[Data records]
....................

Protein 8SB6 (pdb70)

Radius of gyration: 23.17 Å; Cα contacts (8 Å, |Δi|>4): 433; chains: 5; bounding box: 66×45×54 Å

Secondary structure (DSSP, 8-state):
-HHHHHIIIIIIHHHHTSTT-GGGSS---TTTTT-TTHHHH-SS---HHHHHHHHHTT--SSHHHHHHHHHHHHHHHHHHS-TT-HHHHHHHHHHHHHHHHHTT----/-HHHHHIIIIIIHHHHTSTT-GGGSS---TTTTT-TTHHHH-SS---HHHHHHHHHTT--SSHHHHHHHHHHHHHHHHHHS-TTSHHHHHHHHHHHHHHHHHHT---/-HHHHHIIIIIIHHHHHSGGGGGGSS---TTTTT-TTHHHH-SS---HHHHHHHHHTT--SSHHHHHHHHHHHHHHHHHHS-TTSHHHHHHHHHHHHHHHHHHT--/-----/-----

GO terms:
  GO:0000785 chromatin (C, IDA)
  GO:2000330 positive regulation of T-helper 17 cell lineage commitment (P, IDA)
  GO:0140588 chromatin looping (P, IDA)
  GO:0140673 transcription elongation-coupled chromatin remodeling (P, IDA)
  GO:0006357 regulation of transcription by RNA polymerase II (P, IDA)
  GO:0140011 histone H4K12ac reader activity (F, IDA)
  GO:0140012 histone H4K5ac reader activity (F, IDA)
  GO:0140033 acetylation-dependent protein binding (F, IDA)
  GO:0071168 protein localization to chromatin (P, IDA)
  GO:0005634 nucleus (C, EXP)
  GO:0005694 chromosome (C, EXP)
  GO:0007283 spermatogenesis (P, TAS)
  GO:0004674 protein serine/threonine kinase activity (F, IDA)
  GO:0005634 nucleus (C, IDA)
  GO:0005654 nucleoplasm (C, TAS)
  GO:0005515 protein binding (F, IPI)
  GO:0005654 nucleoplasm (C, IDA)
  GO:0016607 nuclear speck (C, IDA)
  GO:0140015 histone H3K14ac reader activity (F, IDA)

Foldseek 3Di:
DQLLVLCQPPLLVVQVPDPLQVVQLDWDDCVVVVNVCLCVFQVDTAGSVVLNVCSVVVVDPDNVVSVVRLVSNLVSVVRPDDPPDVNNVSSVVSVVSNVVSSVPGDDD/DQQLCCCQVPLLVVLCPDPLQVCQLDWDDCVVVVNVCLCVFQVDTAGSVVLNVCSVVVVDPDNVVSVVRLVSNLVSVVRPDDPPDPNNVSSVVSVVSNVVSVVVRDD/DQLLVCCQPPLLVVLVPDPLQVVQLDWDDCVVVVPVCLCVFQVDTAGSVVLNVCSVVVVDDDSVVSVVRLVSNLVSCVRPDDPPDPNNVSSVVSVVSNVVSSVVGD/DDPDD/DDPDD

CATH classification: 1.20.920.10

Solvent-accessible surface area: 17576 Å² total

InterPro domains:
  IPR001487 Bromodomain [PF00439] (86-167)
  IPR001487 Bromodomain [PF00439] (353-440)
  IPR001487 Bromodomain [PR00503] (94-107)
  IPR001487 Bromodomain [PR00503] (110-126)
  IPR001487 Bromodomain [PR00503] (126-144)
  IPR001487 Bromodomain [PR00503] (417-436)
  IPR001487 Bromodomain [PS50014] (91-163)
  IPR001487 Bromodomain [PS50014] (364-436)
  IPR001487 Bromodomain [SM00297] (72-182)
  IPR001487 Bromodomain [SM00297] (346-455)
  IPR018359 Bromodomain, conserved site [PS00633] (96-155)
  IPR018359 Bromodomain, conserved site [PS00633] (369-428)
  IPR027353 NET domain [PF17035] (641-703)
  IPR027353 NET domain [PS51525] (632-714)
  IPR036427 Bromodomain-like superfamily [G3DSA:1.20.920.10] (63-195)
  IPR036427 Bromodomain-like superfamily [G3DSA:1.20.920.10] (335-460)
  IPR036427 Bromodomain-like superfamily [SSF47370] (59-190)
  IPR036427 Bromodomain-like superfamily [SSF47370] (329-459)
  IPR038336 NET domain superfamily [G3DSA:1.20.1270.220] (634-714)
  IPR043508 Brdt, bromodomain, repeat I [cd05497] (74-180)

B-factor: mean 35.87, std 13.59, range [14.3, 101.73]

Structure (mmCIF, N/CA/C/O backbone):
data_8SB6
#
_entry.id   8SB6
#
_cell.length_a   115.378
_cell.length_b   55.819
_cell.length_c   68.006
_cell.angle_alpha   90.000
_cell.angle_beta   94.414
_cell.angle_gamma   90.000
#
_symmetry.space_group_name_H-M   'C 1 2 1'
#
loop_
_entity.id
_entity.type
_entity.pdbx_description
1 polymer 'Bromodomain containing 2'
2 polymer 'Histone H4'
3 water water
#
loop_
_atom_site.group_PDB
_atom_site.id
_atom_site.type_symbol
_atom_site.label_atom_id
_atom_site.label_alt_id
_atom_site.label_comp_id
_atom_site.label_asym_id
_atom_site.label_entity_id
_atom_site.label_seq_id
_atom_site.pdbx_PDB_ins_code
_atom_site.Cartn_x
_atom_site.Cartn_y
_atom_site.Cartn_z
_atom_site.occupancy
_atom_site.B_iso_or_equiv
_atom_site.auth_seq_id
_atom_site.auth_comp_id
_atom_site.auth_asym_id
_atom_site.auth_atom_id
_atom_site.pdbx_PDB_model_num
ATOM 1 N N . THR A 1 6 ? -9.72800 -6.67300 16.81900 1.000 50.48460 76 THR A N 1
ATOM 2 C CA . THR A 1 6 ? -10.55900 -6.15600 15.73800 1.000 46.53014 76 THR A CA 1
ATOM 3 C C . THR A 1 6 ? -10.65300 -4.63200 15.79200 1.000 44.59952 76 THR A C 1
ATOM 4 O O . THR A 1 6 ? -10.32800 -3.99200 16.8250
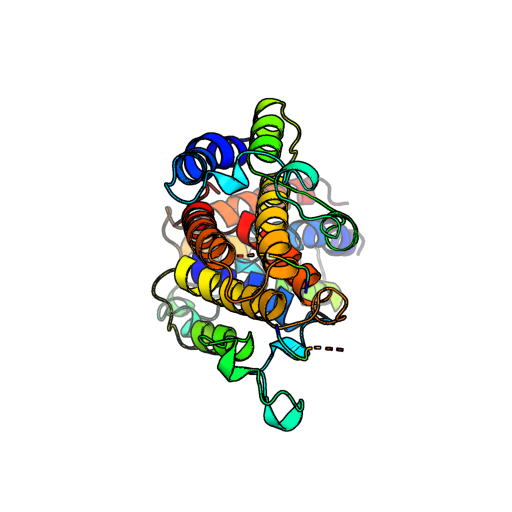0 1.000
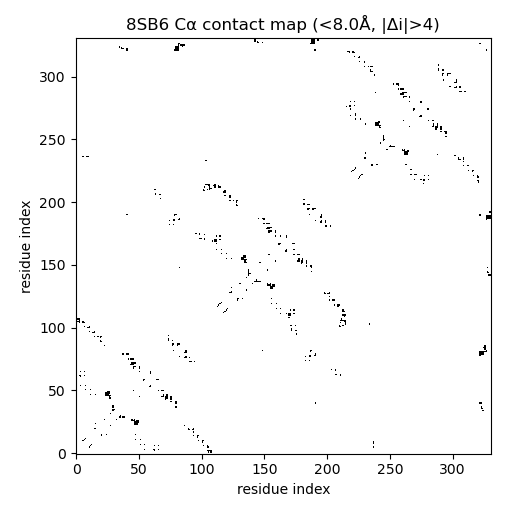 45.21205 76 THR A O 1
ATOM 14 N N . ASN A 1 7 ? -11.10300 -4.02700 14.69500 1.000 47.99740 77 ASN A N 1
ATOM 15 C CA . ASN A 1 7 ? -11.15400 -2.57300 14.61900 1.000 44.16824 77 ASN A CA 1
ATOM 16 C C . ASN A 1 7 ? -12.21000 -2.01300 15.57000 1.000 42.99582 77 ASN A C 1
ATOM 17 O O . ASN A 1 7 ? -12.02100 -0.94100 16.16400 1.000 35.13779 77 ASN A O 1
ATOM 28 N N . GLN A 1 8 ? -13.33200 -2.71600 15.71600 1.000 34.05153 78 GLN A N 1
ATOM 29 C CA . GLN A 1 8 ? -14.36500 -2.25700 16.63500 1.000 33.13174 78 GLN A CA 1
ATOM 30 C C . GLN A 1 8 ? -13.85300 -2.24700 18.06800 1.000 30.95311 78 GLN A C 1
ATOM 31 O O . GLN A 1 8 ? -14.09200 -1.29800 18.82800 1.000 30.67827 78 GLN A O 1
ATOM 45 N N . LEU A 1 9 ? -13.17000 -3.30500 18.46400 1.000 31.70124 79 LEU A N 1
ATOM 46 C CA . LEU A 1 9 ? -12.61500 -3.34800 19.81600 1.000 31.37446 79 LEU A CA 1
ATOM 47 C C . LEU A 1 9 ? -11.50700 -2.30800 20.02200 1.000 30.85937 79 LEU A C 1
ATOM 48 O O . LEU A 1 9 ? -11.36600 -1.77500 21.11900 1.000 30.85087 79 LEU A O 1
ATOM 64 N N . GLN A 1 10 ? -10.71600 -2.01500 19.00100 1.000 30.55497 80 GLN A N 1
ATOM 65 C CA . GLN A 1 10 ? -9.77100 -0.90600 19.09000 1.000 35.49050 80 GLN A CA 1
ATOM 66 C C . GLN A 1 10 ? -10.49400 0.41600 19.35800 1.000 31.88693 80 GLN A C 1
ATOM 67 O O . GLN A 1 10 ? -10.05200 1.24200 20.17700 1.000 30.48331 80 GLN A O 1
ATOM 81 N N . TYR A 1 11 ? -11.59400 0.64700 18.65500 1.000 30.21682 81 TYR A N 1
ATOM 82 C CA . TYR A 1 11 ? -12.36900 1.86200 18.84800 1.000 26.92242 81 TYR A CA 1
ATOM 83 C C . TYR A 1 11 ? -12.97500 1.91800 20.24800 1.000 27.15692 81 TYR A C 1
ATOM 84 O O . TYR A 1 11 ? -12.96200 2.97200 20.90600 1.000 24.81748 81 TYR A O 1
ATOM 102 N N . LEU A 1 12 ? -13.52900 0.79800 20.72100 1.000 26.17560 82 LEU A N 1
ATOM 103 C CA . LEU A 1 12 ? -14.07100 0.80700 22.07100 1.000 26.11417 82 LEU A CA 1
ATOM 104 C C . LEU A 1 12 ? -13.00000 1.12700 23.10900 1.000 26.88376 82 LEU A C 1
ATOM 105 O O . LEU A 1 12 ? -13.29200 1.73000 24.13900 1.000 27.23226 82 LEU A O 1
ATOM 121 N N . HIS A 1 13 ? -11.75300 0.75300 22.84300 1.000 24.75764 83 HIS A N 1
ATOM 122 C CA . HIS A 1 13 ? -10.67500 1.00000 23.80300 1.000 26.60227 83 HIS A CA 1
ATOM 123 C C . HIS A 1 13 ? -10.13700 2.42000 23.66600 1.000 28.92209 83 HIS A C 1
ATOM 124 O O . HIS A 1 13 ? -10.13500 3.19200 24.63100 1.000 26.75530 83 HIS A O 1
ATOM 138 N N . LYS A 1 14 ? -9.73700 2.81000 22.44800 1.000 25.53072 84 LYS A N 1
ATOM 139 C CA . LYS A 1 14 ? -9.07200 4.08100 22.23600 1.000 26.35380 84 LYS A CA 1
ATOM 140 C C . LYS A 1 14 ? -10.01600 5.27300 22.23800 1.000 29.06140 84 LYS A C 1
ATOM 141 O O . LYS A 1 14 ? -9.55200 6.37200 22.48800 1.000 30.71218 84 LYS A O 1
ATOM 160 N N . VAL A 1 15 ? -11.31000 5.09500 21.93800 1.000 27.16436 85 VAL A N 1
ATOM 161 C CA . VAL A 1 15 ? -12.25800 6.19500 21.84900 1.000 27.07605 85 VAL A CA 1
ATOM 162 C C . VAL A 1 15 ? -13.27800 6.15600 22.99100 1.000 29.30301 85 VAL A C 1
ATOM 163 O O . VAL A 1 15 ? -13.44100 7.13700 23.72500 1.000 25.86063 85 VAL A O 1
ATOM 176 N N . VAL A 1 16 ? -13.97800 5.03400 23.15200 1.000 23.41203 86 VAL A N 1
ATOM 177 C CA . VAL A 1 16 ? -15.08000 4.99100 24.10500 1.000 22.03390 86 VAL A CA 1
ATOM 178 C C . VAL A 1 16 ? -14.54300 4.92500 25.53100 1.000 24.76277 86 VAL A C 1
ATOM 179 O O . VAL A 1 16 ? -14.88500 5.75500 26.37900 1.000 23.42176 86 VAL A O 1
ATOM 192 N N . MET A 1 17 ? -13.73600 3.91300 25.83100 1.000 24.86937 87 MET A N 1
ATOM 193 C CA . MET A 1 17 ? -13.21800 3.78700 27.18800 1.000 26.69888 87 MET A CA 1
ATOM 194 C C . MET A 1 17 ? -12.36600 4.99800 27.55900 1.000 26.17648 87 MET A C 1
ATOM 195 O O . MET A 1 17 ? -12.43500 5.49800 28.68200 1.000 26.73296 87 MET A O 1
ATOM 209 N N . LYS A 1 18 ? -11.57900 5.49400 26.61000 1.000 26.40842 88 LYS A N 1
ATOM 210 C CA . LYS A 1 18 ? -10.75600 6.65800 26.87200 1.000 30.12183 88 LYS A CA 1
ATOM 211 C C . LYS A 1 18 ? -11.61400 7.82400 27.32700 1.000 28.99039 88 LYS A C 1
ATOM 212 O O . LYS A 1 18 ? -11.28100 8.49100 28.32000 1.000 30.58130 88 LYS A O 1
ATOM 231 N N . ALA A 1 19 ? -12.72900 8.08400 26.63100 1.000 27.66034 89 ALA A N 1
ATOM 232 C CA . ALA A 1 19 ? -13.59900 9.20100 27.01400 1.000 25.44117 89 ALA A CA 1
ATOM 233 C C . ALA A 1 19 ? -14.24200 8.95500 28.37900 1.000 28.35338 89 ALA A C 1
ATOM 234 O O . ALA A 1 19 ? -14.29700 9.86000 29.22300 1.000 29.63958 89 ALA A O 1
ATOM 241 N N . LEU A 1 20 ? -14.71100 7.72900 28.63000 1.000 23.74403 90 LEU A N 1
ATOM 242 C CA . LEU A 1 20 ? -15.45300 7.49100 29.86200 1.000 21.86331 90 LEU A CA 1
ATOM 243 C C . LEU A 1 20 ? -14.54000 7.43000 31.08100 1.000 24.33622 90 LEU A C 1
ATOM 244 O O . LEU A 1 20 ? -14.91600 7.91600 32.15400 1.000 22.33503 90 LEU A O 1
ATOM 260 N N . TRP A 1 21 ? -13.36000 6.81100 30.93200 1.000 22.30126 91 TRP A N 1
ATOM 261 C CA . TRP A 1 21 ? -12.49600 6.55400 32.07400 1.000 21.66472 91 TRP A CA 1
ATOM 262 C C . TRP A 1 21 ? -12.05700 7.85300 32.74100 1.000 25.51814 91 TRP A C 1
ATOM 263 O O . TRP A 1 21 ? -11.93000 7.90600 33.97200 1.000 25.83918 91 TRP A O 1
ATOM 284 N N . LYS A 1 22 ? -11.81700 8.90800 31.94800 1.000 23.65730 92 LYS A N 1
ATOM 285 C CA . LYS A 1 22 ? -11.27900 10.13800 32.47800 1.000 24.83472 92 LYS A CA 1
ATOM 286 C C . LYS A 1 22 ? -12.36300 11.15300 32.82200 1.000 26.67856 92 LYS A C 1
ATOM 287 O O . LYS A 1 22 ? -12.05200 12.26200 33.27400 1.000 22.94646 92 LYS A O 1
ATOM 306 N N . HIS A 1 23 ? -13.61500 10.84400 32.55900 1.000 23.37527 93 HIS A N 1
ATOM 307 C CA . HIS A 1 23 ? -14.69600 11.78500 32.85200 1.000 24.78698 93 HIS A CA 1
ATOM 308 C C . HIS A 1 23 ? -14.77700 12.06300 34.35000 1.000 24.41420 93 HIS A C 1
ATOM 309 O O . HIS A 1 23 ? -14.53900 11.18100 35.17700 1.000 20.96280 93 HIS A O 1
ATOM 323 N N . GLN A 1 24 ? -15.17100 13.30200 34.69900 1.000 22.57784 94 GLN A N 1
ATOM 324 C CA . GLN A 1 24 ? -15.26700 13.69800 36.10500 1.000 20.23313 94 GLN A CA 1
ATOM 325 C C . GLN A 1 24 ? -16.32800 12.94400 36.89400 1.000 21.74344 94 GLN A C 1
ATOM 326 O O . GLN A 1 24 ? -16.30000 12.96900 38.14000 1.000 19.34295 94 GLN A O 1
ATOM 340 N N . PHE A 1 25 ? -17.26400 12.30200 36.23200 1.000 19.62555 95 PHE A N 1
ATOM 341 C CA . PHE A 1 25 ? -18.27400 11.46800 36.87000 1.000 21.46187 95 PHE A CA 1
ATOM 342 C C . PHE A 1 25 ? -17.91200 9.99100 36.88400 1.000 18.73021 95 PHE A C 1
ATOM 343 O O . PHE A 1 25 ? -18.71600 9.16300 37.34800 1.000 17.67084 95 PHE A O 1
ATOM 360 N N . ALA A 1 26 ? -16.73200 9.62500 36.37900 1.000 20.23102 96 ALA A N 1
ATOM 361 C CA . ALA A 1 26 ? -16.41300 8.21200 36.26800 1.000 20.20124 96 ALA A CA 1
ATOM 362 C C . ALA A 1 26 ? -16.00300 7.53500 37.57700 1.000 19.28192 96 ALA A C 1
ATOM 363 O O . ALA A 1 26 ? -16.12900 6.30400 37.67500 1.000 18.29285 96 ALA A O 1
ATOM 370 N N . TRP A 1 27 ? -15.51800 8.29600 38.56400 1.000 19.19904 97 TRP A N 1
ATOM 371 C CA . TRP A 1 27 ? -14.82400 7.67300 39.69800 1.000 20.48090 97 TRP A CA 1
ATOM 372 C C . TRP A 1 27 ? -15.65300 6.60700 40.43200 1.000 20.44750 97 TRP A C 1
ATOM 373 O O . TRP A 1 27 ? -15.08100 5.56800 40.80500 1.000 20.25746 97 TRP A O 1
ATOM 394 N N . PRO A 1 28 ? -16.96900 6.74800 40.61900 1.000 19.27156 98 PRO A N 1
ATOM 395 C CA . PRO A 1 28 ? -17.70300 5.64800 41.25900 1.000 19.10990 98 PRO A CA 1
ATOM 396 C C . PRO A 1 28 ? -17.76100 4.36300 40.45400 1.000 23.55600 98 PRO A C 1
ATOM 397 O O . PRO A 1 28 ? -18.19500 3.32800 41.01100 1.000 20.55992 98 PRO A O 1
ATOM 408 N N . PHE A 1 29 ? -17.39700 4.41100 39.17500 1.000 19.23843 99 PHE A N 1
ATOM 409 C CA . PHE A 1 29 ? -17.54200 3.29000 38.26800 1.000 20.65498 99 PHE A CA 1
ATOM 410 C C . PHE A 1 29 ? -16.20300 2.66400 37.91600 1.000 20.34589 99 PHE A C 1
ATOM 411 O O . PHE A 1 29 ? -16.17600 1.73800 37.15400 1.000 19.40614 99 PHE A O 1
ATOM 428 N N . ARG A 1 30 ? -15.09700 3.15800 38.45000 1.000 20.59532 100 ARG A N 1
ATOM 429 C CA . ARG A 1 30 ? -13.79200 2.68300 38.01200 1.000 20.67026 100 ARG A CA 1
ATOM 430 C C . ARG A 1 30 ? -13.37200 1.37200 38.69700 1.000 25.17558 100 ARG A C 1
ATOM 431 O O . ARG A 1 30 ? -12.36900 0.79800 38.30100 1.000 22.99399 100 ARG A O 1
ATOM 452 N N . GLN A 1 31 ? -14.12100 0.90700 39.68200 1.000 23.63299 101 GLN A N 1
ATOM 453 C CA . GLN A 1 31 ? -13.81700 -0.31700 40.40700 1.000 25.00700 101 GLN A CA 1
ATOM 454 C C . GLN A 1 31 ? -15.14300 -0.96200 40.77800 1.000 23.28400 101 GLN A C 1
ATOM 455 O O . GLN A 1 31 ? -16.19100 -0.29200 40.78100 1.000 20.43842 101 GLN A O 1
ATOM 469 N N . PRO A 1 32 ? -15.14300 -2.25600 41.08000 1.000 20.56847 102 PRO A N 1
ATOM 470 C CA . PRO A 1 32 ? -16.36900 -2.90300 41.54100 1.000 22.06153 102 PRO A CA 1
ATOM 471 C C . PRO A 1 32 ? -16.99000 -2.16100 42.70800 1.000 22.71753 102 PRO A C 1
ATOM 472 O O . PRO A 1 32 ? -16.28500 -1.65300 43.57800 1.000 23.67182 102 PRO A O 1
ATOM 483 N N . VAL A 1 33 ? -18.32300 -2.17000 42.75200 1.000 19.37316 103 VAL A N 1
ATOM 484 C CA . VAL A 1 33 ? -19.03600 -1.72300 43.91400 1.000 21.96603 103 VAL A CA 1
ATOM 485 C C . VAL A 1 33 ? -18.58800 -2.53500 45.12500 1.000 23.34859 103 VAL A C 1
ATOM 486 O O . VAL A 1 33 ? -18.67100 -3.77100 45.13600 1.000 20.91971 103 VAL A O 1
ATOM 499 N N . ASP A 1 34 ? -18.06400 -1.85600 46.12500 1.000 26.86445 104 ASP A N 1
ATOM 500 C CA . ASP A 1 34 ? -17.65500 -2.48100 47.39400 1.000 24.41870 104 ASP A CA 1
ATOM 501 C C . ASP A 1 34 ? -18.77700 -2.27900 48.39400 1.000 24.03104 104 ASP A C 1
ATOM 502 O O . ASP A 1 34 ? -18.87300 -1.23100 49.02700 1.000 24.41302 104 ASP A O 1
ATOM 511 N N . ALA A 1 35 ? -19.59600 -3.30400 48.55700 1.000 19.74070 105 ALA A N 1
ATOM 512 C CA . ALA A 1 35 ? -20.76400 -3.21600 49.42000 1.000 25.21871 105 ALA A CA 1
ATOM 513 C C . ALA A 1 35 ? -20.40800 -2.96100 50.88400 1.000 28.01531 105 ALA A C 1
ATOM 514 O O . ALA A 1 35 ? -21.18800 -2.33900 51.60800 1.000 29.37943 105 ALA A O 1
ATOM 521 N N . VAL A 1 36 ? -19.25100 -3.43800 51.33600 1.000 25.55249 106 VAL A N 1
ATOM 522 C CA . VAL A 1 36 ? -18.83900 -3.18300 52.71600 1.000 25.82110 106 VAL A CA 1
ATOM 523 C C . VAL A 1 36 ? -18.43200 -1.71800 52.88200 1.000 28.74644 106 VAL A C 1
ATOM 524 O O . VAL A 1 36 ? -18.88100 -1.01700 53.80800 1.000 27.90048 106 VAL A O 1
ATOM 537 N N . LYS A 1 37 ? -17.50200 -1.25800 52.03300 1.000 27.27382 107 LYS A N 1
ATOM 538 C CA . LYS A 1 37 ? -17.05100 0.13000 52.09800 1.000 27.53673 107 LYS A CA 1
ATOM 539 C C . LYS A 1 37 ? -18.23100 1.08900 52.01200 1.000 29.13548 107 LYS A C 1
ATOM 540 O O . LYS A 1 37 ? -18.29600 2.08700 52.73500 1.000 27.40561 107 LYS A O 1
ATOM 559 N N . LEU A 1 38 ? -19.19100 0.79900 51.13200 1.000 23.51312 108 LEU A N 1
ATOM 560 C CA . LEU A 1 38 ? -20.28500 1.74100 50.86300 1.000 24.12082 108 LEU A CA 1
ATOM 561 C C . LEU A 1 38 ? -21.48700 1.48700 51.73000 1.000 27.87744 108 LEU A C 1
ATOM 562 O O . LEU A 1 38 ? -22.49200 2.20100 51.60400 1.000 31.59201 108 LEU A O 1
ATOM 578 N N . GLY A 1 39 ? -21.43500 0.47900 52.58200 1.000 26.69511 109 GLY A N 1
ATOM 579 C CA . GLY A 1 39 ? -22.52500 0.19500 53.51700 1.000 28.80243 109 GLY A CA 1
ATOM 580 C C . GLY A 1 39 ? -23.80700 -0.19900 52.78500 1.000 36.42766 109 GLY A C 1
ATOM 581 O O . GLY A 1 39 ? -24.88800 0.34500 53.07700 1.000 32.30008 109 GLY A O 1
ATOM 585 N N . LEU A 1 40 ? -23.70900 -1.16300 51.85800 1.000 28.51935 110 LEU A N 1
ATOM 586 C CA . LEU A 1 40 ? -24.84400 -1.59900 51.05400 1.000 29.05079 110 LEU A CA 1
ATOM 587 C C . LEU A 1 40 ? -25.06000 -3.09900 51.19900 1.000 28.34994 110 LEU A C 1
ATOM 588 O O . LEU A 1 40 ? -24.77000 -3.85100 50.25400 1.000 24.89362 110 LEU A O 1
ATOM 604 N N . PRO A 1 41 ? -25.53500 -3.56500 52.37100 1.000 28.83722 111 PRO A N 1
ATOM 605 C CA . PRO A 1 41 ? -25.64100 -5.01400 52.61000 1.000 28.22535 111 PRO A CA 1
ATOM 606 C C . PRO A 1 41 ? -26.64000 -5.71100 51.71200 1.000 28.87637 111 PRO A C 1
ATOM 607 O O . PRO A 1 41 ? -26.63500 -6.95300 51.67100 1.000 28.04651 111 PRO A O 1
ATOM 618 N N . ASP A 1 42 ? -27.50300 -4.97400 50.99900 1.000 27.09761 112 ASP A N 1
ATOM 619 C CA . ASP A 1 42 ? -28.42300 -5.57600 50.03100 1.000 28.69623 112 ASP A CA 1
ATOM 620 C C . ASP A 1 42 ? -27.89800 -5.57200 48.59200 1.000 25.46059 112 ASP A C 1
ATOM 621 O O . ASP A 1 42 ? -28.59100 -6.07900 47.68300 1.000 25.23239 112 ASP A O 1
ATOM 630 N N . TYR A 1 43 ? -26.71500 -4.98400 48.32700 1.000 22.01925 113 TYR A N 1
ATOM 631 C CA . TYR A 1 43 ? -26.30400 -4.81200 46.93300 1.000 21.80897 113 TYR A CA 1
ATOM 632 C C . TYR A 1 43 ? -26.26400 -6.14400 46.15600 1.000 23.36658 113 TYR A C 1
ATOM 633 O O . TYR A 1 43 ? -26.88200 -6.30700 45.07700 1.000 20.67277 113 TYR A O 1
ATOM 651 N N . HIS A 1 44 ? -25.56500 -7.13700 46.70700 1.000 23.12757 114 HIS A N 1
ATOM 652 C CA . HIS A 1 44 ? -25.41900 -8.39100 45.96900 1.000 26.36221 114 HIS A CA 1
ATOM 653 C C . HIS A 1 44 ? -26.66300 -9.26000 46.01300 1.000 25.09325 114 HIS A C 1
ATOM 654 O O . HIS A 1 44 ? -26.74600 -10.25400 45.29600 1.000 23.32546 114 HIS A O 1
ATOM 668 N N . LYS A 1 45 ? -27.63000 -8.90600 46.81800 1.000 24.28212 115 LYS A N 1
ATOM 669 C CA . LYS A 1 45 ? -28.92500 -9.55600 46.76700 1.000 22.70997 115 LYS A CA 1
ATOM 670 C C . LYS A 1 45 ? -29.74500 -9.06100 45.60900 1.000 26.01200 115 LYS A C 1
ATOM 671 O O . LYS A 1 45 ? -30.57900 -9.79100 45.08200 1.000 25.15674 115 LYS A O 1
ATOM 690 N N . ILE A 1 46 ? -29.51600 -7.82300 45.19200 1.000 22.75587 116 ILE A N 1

....................

* _Assigned task_:
Where a line of the data above includes the string "activity", pull it out.

* _Result for this task_:
  GO:0140011 histone H4K12ac reader activity (F, IDA)
  GO:0140012 histone H4K5ac reader activity (F, IDA)
  GO:0004674 protein serine/threonine kinase activity (F, IDA)
  GO:0140015 histone H3K14ac reader activity (F, IDA)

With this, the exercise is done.